Chromatin-Immunopräzipitation gefolgt von Sequenzierung ist heute ein Standardverfahren. Hier ein automatisiertes ChIP-seq Protokoll, Chromatin epigenetische Profile mit nur 10.000 Zellen des Ausgangsmaterials erzeugen kann, wird dargestellt.

Automatisierung von Chip und Bibliothek Vorbereitung Assays ermöglicht die Standardisierung der ChIP Optimierungsverfahren und die Verringerung der experimentellen Variabilität. Die Liquid-Handling-System hier vorgestellten beseitigt viele der manuellen Verfahren mit Chip reduziert die Hände auf Zeit, nur 30 Minuten verbunden ist, minimiert Probenverluste und ermöglicht eine genaue ChIP-seq mit nur wenigen Picogramm Bibliothek Eingang. Um eine erfolgreiche automatisierte ChIP-seq Experimenten zu erreichen, ist es auch von entscheidender Bedeutung, um qualitativ hochwertige geschert Chromatin Präparate und ChIP-seq Grade Antikörper bei jedem Versuch das System verwenden verwendet Magnetic Bead-basierte Technologie und bietet Flexibilität, Hauptversuchsparameter wie Inkubation ändern Zeit für die Antikörperbeschichtunging und Immunpräzipitation Schritte oder Änderung der Wasch Bedingungen, die die Forscher auf, alle notwendigen Versuche für ChIP-seq-Optimierung durchzuführen. Das automatische System ist ein "offenes" -Plattform, die auch ermöglicht Vergleich mehrerer Reagenzien parallel zur Optimierung der experimentellen Bedingungen für die einzelnen Zelllinie und Antikörper und ermöglicht den direkten Vergleich der verschiedenen Typen und Konzentrationen von Chromatin, verschiedenen Antikörpern und sogar verschiedene Typen magnetischer Perlen.

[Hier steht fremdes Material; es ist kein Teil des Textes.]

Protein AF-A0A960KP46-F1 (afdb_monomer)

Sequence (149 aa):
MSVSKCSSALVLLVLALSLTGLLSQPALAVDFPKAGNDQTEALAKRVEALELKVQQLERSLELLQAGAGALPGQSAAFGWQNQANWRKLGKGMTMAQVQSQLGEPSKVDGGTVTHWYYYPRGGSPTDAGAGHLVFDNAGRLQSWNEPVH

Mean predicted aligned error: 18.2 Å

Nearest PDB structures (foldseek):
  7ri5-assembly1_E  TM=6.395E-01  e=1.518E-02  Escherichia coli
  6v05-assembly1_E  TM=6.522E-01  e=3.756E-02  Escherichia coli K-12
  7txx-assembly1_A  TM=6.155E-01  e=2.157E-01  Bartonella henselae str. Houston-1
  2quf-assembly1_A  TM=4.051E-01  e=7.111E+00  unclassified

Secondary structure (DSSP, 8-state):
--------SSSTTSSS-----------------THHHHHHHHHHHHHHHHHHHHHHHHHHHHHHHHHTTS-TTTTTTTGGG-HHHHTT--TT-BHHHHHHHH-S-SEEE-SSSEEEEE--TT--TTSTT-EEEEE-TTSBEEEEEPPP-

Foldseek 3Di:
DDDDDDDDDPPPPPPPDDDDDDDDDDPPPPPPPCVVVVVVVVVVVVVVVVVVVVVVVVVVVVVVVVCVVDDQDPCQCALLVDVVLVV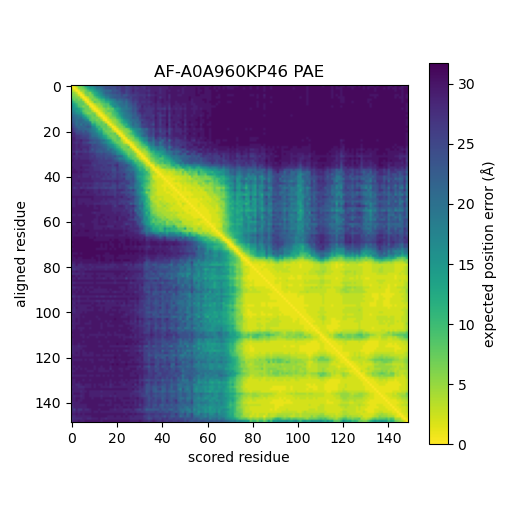VDDWFDAPVRNCSRNNDFPDWDDDQKIKGKHDDVVDDSPDQQMKIWIGHPVRTTDDIDHRDD

pLDDT: mean 76.02, std 20.84, range [34.41, 97.56]

Solvent-accessible surface area (backbone atoms only — not comparable to full-atom values): 9183 Å² total; per-residue (Å²): 134,86,86,89,83,79,93,82,86,80,79,86,79,77,86,81,83,81,79,91,78,90,76,92,70,79,81,73,75,77,7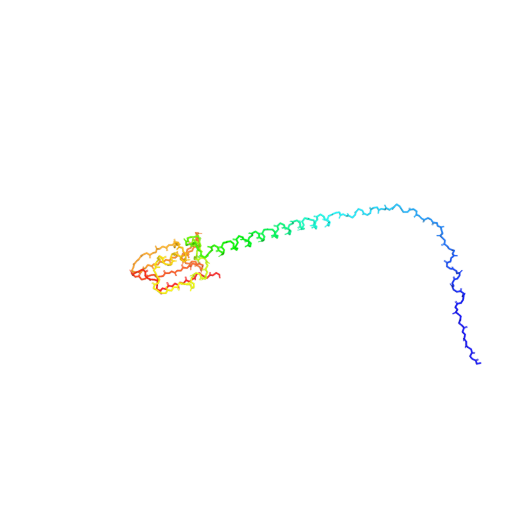9,68,74,61,66,64,58,54,53,53,52,54,47,51,55,50,50,54,56,46,52,52,48,49,53,51,49,50,50,49,48,49,53,49,55,69,47,64,78,74,60,97,60,78,65,11,75,58,14,65,76,40,67,74,45,59,71,67,61,54,73,64,38,40,62,69,60,49,33,66,46,32,18,78,63,70,42,78,49,81,65,82,44,37,37,39,25,38,44,61,92,93,61,47,82,83,41,70,56,20,24,41,36,36,22,44,78,86,44,27,30,69,52,72,47,72,49,54,129

Radius of gyration: 39.48 Å; Cα contacts (8 Å, |Δi|>4): 143; chains: 1; bounding box: 62×38×123 Å

Structure (mmCIF, N/CA/C/O backbone):
data_AF-A0A960KP46-F1
#
_entry.id   AF-A0A960KP46-F1
#
loop_
_atom_site.group_PDB
_atom_site.id
_atom_site.type_symbol
_atom_site.label_atom_id
_atom_site.label_alt_id
_atom_site.label_comp_id
_atom_site.label_asym_id
_atom_site.label_entity_id
_atom_site.label_seq_id
_atom_site.pdbx_PDB_ins_code
_atom_site.Cartn_x
_atom_site.Cartn_y
_atom_site.Cartn_z
_atom_site.occupancy
_atom_site.B_iso_or_equiv
_atom_site.auth_seq_id
_atom_site.auth_comp_id
_atom_site.auth_asym_id
_atom_site.auth_atom_id
_atom_site.pdbx_PDB_model_num
ATOM 1 N N . MET A 1 1 ? -12.799 -22.679 106.129 1.00 34.41 1 MET A N 1
ATOM 2 C CA . MET A 1 1 ? -12.158 -23.050 104.848 1.00 34.41 1 MET A CA 1
ATOM 3 C C . MET A 1 1 ? -13.255 -23.235 103.804 1.00 34.41 1 MET A C 1
ATOM 5 O O . MET A 1 1 ? -14.208 -23.925 104.128 1.00 34.41 1 MET A O 1
ATOM 9 N N . SER A 1 2 ? -13.104 -22.576 102.641 1.00 36.72 2 SER A N 1
ATOM 10 C CA . SER A 1 2 ? -13.792 -22.722 101.328 1.00 36.72 2 SER A CA 1
ATOM 11 C C . SER A 1 2 ? -15.331 -22.805 101.292 1.00 36.72 2 SER A C 1
ATOM 13 O O . SER A 1 2 ? -15.905 -23.737 101.830 1.00 36.72 2 SER A O 1
ATOM 15 N N . VAL A 1 3 ? -16.097 -21.839 100.764 1.00 41.28 3 VAL A N 1
ATOM 16 C CA . VAL A 1 3 ? -16.173 -21.210 99.414 1.00 41.28 3 VAL A CA 1
ATOM 17 C C . VAL A 1 3 ? -16.856 -22.082 98.335 1.00 41.28 3 VAL A C 1
ATOM 19 O O . VAL A 1 3 ? -16.316 -23.090 97.897 1.00 41.28 3 VAL A O 1
ATOM 22 N N . SER A 1 4 ? -17.994 -21.543 97.869 1.00 43.44 4 SER A N 1
ATOM 23 C CA . SER A 1 4 ? -18.639 -21.606 96.539 1.00 43.44 4 SER A CA 1
ATOM 24 C C . SER A 1 4 ? -19.352 -22.860 96.021 1.00 43.44 4 SER A C 1
ATOM 26 O O . SER A 1 4 ? -18.736 -23.878 95.717 1.00 43.44 4 SER A O 1
ATOM 28 N N . LYS A 1 5 ? -20.644 -22.657 95.704 1.00 44.25 5 LYS A N 1
ATOM 29 C CA . LYS A 1 5 ? -21.238 -22.722 94.344 1.00 44.25 5 LYS A CA 1
ATOM 30 C C . LYS A 1 5 ? -22.612 -22.023 94.388 1.00 44.25 5 LYS A C 1
ATOM 32 O O . LYS A 1 5 ? -23.524 -22.499 95.048 1.00 44.25 5 LYS A O 1
ATOM 37 N N . CYS A 1 6 ? -22.690 -20.756 93.971 1.00 41.66 6 CYS A N 1
ATOM 38 C CA . CYS A 1 6 ? -23.026 -20.315 92.604 1.00 41.66 6 CYS A CA 1
ATOM 39 C C . CYS A 1 6 ? -24.469 -20.693 92.227 1.00 41.66 6 CYS A C 1
ATOM 41 O O . CYS A 1 6 ? -24.790 -21.857 92.031 1.00 41.66 6 CYS A O 1
ATOM 43 N N . SER A 1 7 ? -25.386 -19.724 92.245 1.00 50.75 7 SER A N 1
ATOM 44 C CA . SER A 1 7 ? -25.660 -18.847 91.087 1.00 50.75 7 SER A CA 1
ATOM 45 C C . SER A 1 7 ? -26.079 -19.650 89.857 1.00 50.75 7 SER A C 1
ATOM 47 O O . SER A 1 7 ? -25.254 -19.932 88.996 1.00 50.75 7 SER A O 1
ATOM 49 N N . SER A 1 8 ? -27.357 -20.024 89.769 1.00 48.84 8 SER A N 1
ATOM 50 C CA . SER A 1 8 ? -27.970 -20.425 88.485 1.00 48.84 8 SER A CA 1
ATOM 51 C C . SER A 1 8 ? -29.498 -20.497 88.472 1.00 48.84 8 SER A C 1
ATOM 53 O O . SER A 1 8 ? -30.067 -20.660 87.403 1.00 48.84 8 SER A O 1
ATOM 55 N N . ALA A 1 9 ? -30.194 -20.347 89.603 1.00 44.97 9 ALA A N 1
ATOM 56 C CA . ALA A 1 9 ? -31.640 -20.603 89.634 1.00 44.97 9 ALA A CA 1
ATOM 57 C C . ALA A 1 9 ? -32.544 -19.355 89.712 1.00 44.97 9 ALA A C 1
ATOM 59 O O . ALA A 1 9 ? -33.755 -19.496 89.613 1.00 44.97 9 ALA A O 1
ATOM 60 N N . LEU A 1 10 ? -32.002 -18.140 89.876 1.00 44.12 10 LEU A N 1
ATOM 61 C CA . LEU A 1 10 ? -32.812 -16.959 90.243 1.00 44.12 10 LEU A CA 1
ATOM 62 C C . LEU A 1 10 ? -32.830 -15.805 89.224 1.00 44.12 10 LEU A C 1
ATOM 64 O O . LEU A 1 10 ? -33.519 -14.819 89.450 1.00 44.12 10 LEU A O 1
ATOM 68 N N . VAL A 1 11 ? -32.137 -15.925 88.085 1.00 47.91 11 VAL A N 1
ATOM 69 C CA . VAL A 1 11 ? -32.101 -14.863 87.049 1.00 47.91 11 VAL A CA 1
ATOM 70 C C . VAL A 1 11 ? -33.136 -15.081 85.930 1.00 47.91 11 VAL A C 1
ATOM 72 O O . VAL A 1 11 ? -33.420 -14.167 85.165 1.00 47.91 11 VAL A O 1
ATOM 75 N N . LEU A 1 12 ? -33.779 -16.250 85.853 1.00 44.25 12 LEU A N 1
ATOM 76 C CA . LEU A 1 12 ? -34.672 -16.593 84.734 1.00 44.25 12 LEU A CA 1
ATOM 77 C C . LEU A 1 12 ? -36.162 -16.253 84.935 1.00 44.25 12 LEU A C 1
ATOM 79 O O . LEU A 1 12 ? -36.960 -16.568 84.060 1.00 44.25 12 LEU A O 1
ATOM 83 N N . LEU A 1 13 ? -36.555 -15.582 86.026 1.00 43.03 13 LEU A N 1
ATOM 84 C CA . LEU A 1 13 ? -37.977 -15.331 86.331 1.00 43.03 13 LEU A CA 1
ATOM 85 C C . LEU A 1 13 ? -38.385 -13.847 86.461 1.00 43.03 13 LEU A C 1
ATOM 87 O O . LEU A 1 13 ? -39.464 -13.565 86.968 1.00 43.03 13 LEU A O 1
ATOM 91 N N . VAL A 1 14 ? -37.558 -12.888 86.017 1.00 46.78 14 VAL A N 1
ATOM 92 C CA . VAL A 1 14 ? -37.856 -11.435 86.154 1.00 46.78 14 VAL A CA 1
ATOM 93 C C . VAL A 1 14 ? -37.939 -10.685 84.808 1.00 46.78 14 VAL A C 1
ATOM 95 O O . VAL A 1 14 ? -38.193 -9.490 84.778 1.00 46.78 14 VAL A O 1
ATOM 98 N N . LEU A 1 15 ? -37.830 -11.366 83.663 1.00 41.78 15 LEU A N 1
ATOM 99 C CA . LEU A 1 15 ? -37.966 -10.734 82.332 1.00 41.78 15 LEU A CA 1
ATOM 100 C C . LEU A 1 15 ? -39.328 -10.952 81.652 1.00 41.78 15 LEU A C 1
ATOM 102 O O . LEU A 1 15 ? -39.503 -10.614 80.486 1.00 41.78 15 LEU A O 1
ATOM 106 N N . ALA A 1 16 ? -40.309 -11.482 82.380 1.00 48.25 16 ALA A N 1
ATOM 107 C CA . ALA A 1 16 ? -41.675 -11.650 81.904 1.00 48.25 16 ALA A CA 1
ATOM 108 C C . ALA A 1 16 ? -42.608 -10.794 82.760 1.00 48.25 16 ALA A C 1
ATOM 110 O O . ALA A 1 16 ? -43.178 -11.321 83.702 1.00 48.25 16 ALA A O 1
ATOM 111 N N . LEU A 1 17 ? -42.681 -9.484 82.486 1.00 50.53 17 LEU A N 1
ATOM 112 C CA . LEU A 1 17 ? -43.780 -8.551 82.819 1.00 50.53 17 LEU A CA 1
ATOM 113 C C . LEU A 1 17 ? -43.269 -7.102 82.717 1.00 50.53 17 LEU A C 1
ATOM 115 O O . LEU A 1 17 ? -42.976 -6.450 83.717 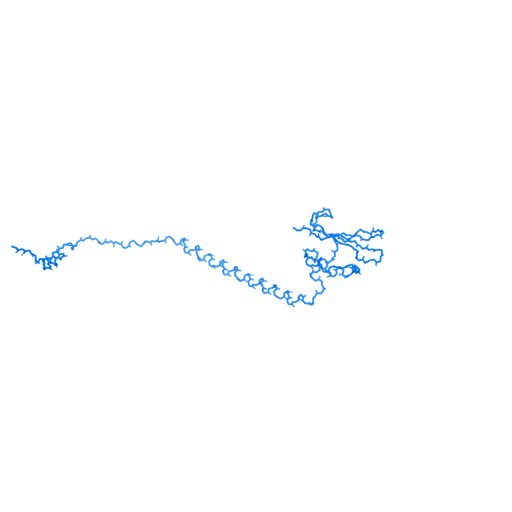1.00 50.53 17 LEU A O 1
ATOM 119 N N . SER A 1 18 ? -43.158 -6.561 81.504 1.00 45.34 18 SER A N 1
ATOM 120 C CA . SER A 1 18 ? -43.296 -5.111 81.305 1.00 45.34 18 SER A CA 1
ATOM 121 C C . SER A 1 18 ? -43.665 -4.795 79.857 1.00 45.34 18 SER A C 1
ATOM 123 O O . SER A 1 18 ? -42.941 -5.145 78.934 1.00 45.34 18 SER A O 1
ATOM 125 N N . LEU A 1 19 ? -44.762 -4.053 79.706 1.00 45.31 19 LEU A N 1
ATOM 126 C CA . LEU A 1 19 ? -45.115 -3.238 78.540 1.00 45.31 19 LEU A CA 1
ATOM 127 C C . LEU A 1 19 ? -45.710 -3.938 77.303 1.00 45.31 19 LEU A C 1
ATOM 129 O O . LEU A 1 19 ? -45.227 -3.836 76.180 1.00 45.31 19 LEU A O 1
ATOM 133 N N . THR A 1 20 ? -46.909 -4.490 77.477 1.00 53.22 20 THR A N 1
ATOM 134 C CA . THR A 1 20 ? -47.974 -4.262 76.489 1.00 53.22 20 THR A CA 1
ATOM 135 C C . THR A 1 20 ? -48.369 -2.784 76.504 1.00 53.22 20 THR A C 1
ATOM 137 O O . THR A 1 20 ? -48.884 -2.304 77.514 1.00 53.22 20 THR A O 1
ATOM 140 N N . GLY A 1 21 ? -48.169 -2.073 75.392 1.00 42.69 21 GLY A N 1
ATOM 141 C CA . GLY A 1 21 ? -48.796 -0.771 75.171 1.00 42.69 21 GLY A CA 1
ATOM 142 C C . GLY A 1 21 ? -48.074 0.137 74.178 1.00 42.69 21 GLY A C 1
ATOM 143 O O . GLY A 1 21 ? -47.040 0.701 74.504 1.00 42.69 21 GLY A O 1
ATOM 144 N N . LEU A 1 22 ? -48.741 0.375 73.042 1.00 40.72 22 LEU A N 1
ATOM 145 C CA . LEU A 1 22 ? -48.627 1.569 72.191 1.00 40.72 22 LEU A CA 1
ATOM 146 C C . LEU A 1 22 ? -47.419 1.661 71.230 1.00 40.72 22 LEU A C 1
ATOM 148 O O . LEU A 1 22 ? -46.382 2.228 71.540 1.00 40.72 22 LEU A O 1
ATOM 152 N N . LEU A 1 23 ? -47.612 1.238 69.978 1.00 37.31 23 LEU A N 1
ATOM 153 C CA . LEU A 1 23 ? -47.982 2.159 68.891 1.00 37.31 23 LEU A CA 1
ATOM 154 C C . LEU A 1 23 ? -48.113 1.384 67.577 1.00 37.31 23 LEU A C 1
ATOM 156 O O . LEU A 1 23 ? -47.153 0.845 67.035 1.00 37.31 23 LEU A O 1
ATOM 160 N N . SER A 1 24 ? -49.341 1.388 67.069 1.00 47.34 24 SER A N 1
ATOM 161 C CA . SER A 1 24 ? -49.667 1.266 65.655 1.00 47.34 24 SER A CA 1
ATOM 162 C C . SER A 1 24 ? -48.738 2.165 64.835 1.00 47.34 24 SER A C 1
ATOM 164 O O . SER A 1 24 ? -48.939 3.378 64.788 1.00 47.34 24 SER A O 1
ATOM 166 N N . GLN A 1 25 ? -47.727 1.588 64.193 1.00 53.59 25 GLN A N 1
ATOM 167 C CA . GLN A 1 25 ? -47.022 2.261 63.110 1.00 53.59 25 GLN A CA 1
ATOM 168 C C . GLN A 1 25 ? -47.794 1.961 61.821 1.00 53.59 25 GLN A C 1
ATOM 170 O O . GLN A 1 25 ? -47.970 0.782 61.500 1.00 53.59 25 GLN A O 1
ATOM 175 N N . PRO A 1 26 ? -48.276 2.969 61.068 1.00 49.16 26 PRO A N 1
ATOM 176 C CA . PRO A 1 26 ? -48.586 2.718 59.674 1.00 49.16 26 PRO A CA 1
ATOM 177 C C . PRO A 1 26 ? -47.272 2.262 59.046 1.00 49.16 26 PRO A C 1
ATOM 179 O O . PRO A 1 26 ? -46.246 2.924 59.215 1.00 49.16 26 PRO A O 1
ATOM 182 N N . ALA A 1 27 ? -47.285 1.112 58.377 1.00 48.94 27 ALA A N 1
ATOM 183 C CA . ALA A 1 27 ? -46.207 0.750 57.481 1.00 48.94 27 ALA A CA 1
ATOM 184 C C . ALA A 1 27 ? -46.098 1.893 56.467 1.00 48.94 27 ALA A C 1
ATOM 186 O O . ALA A 1 27 ? -46.890 1.984 55.529 1.00 48.94 27 ALA A O 1
ATOM 187 N N . LEU A 1 28 ? -45.173 2.822 56.709 1.00 41.25 28 LEU A N 1
ATOM 188 C CA . LEU A 1 28 ? -44.709 3.729 55.685 1.00 41.25 28 LEU A CA 1
ATOM 189 C C . LEU A 1 28 ? -44.124 2.802 54.633 1.00 41.25 28 LEU A C 1
ATOM 191 O O . LEU A 1 28 ? -43.062 2.213 54.834 1.00 41.25 28 LEU A O 1
ATOM 195 N N . ALA A 1 29 ? -44.888 2.599 53.562 1.00 49.66 29 ALA A N 1
ATOM 196 C CA . ALA A 1 29 ? -44.361 2.106 52.314 1.00 49.66 29 ALA A CA 1
ATOM 197 C C . ALA A 1 29 ? -43.179 3.020 51.997 1.00 49.66 29 ALA A C 1
ATOM 199 O O . ALA A 1 29 ? -43.350 4.190 51.656 1.00 49.66 29 ALA A O 1
ATOM 200 N N . VAL A 1 30 ? -41.975 2.512 52.244 1.00 50.91 30 VAL A N 1
ATOM 201 C CA . VAL A 1 30 ? -40.757 3.140 51.770 1.00 50.91 30 VAL A CA 1
ATOM 202 C C . VAL A 1 30 ? -40.840 2.973 50.263 1.00 50.91 30 VAL A C 1
ATOM 204 O O . VAL A 1 30 ? -40.535 1.909 49.726 1.00 50.91 30 VAL A O 1
ATOM 207 N N . ASP A 1 31 ? -41.380 3.990 49.598 1.00 55.12 31 ASP A N 1
ATOM 208 C CA . ASP A 1 31 ? -41.329 4.128 48.152 1.00 55.12 31 ASP A CA 1
ATOM 209 C C . ASP A 1 31 ? -39.854 4.382 47.828 1.00 55.12 31 ASP A C 1
ATOM 211 O O . ASP A 1 31 ? -39.348 5.506 47.863 1.00 55.12 31 ASP A O 1
ATOM 215 N N . PHE A 1 32 ? -39.099 3.288 47.703 1.00 52.09 32 PHE A N 1
ATOM 216 C CA . PHE A 1 32 ? -37.717 3.357 47.270 1.00 52.09 32 PHE A CA 1
ATOM 217 C C . PHE A 1 32 ? -37.736 3.961 45.868 1.00 52.09 32 PHE A C 1
ATOM 219 O O . PHE A 1 32 ? -38.422 3.419 44.997 1.00 52.09 32 PHE A O 1
ATOM 226 N N . PRO A 1 33 ? -37.000 5.057 45.616 1.00 56.38 33 PRO A N 1
ATOM 227 C CA . PRO A 1 33 ? -36.991 5.670 44.303 1.00 56.38 33 PRO A CA 1
ATOM 228 C C . PRO A 1 33 ? -36.546 4.628 43.273 1.00 56.38 33 PRO A C 1
ATOM 230 O O . PRO A 1 33 ? -35.395 4.189 43.249 1.00 56.38 33 PRO A O 1
ATOM 233 N N . LYS A 1 34 ? -37.485 4.266 42.394 1.00 56.66 34 LYS A N 1
ATOM 234 C CA . LYS A 1 34 ? -37.354 3.340 41.255 1.00 56.66 34 LYS A CA 1
ATOM 235 C C . LYS A 1 34 ? -36.221 3.709 40.276 1.00 56.66 34 LYS A C 1
ATOM 237 O O . LYS A 1 34 ? -35.878 2.932 39.396 1.00 56.66 34 LYS A O 1
ATOM 242 N N . ALA A 1 35 ? -35.566 4.851 40.478 1.00 56.91 35 ALA A N 1
ATOM 243 C CA . ALA A 1 35 ? -34.459 5.352 39.675 1.00 56.91 35 ALA A CA 1
ATOM 244 C C . ALA A 1 35 ? -33.279 4.368 39.539 1.00 56.91 35 ALA A C 1
ATOM 246 O O . ALA A 1 35 ? -32.658 4.314 38.481 1.00 56.91 35 ALA A O 1
ATOM 247 N N . GLY A 1 36 ? -32.976 3.571 40.572 1.00 57.09 36 GLY A N 1
ATOM 248 C CA . GLY A 1 36 ? -31.918 2.555 40.488 1.00 57.09 36 GLY A CA 1
ATOM 249 C C . GLY A 1 36 ? -32.291 1.368 39.596 1.00 57.09 36 GLY A C 1
ATOM 250 O O . GLY A 1 36 ? -31.436 0.836 38.897 1.00 57.09 36 GLY A O 1
ATOM 251 N N . ASN A 1 37 ? -33.575 1.000 39.584 1.00 62.62 37 ASN A N 1
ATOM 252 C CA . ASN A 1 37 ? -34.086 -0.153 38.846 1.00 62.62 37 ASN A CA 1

Eine der Einschränkungen des automatisierten Systems ist die Notwendigkeit der Automatisierung aller Protokolle in Mengen, die von 5 & mgr; l bis 200 & mgr; l liegen. Allerdings ist die Miniaturisierung der Experimente in diesem automatisierten Plattform ermöglicht auch die Kosten in Reagenzien sparen.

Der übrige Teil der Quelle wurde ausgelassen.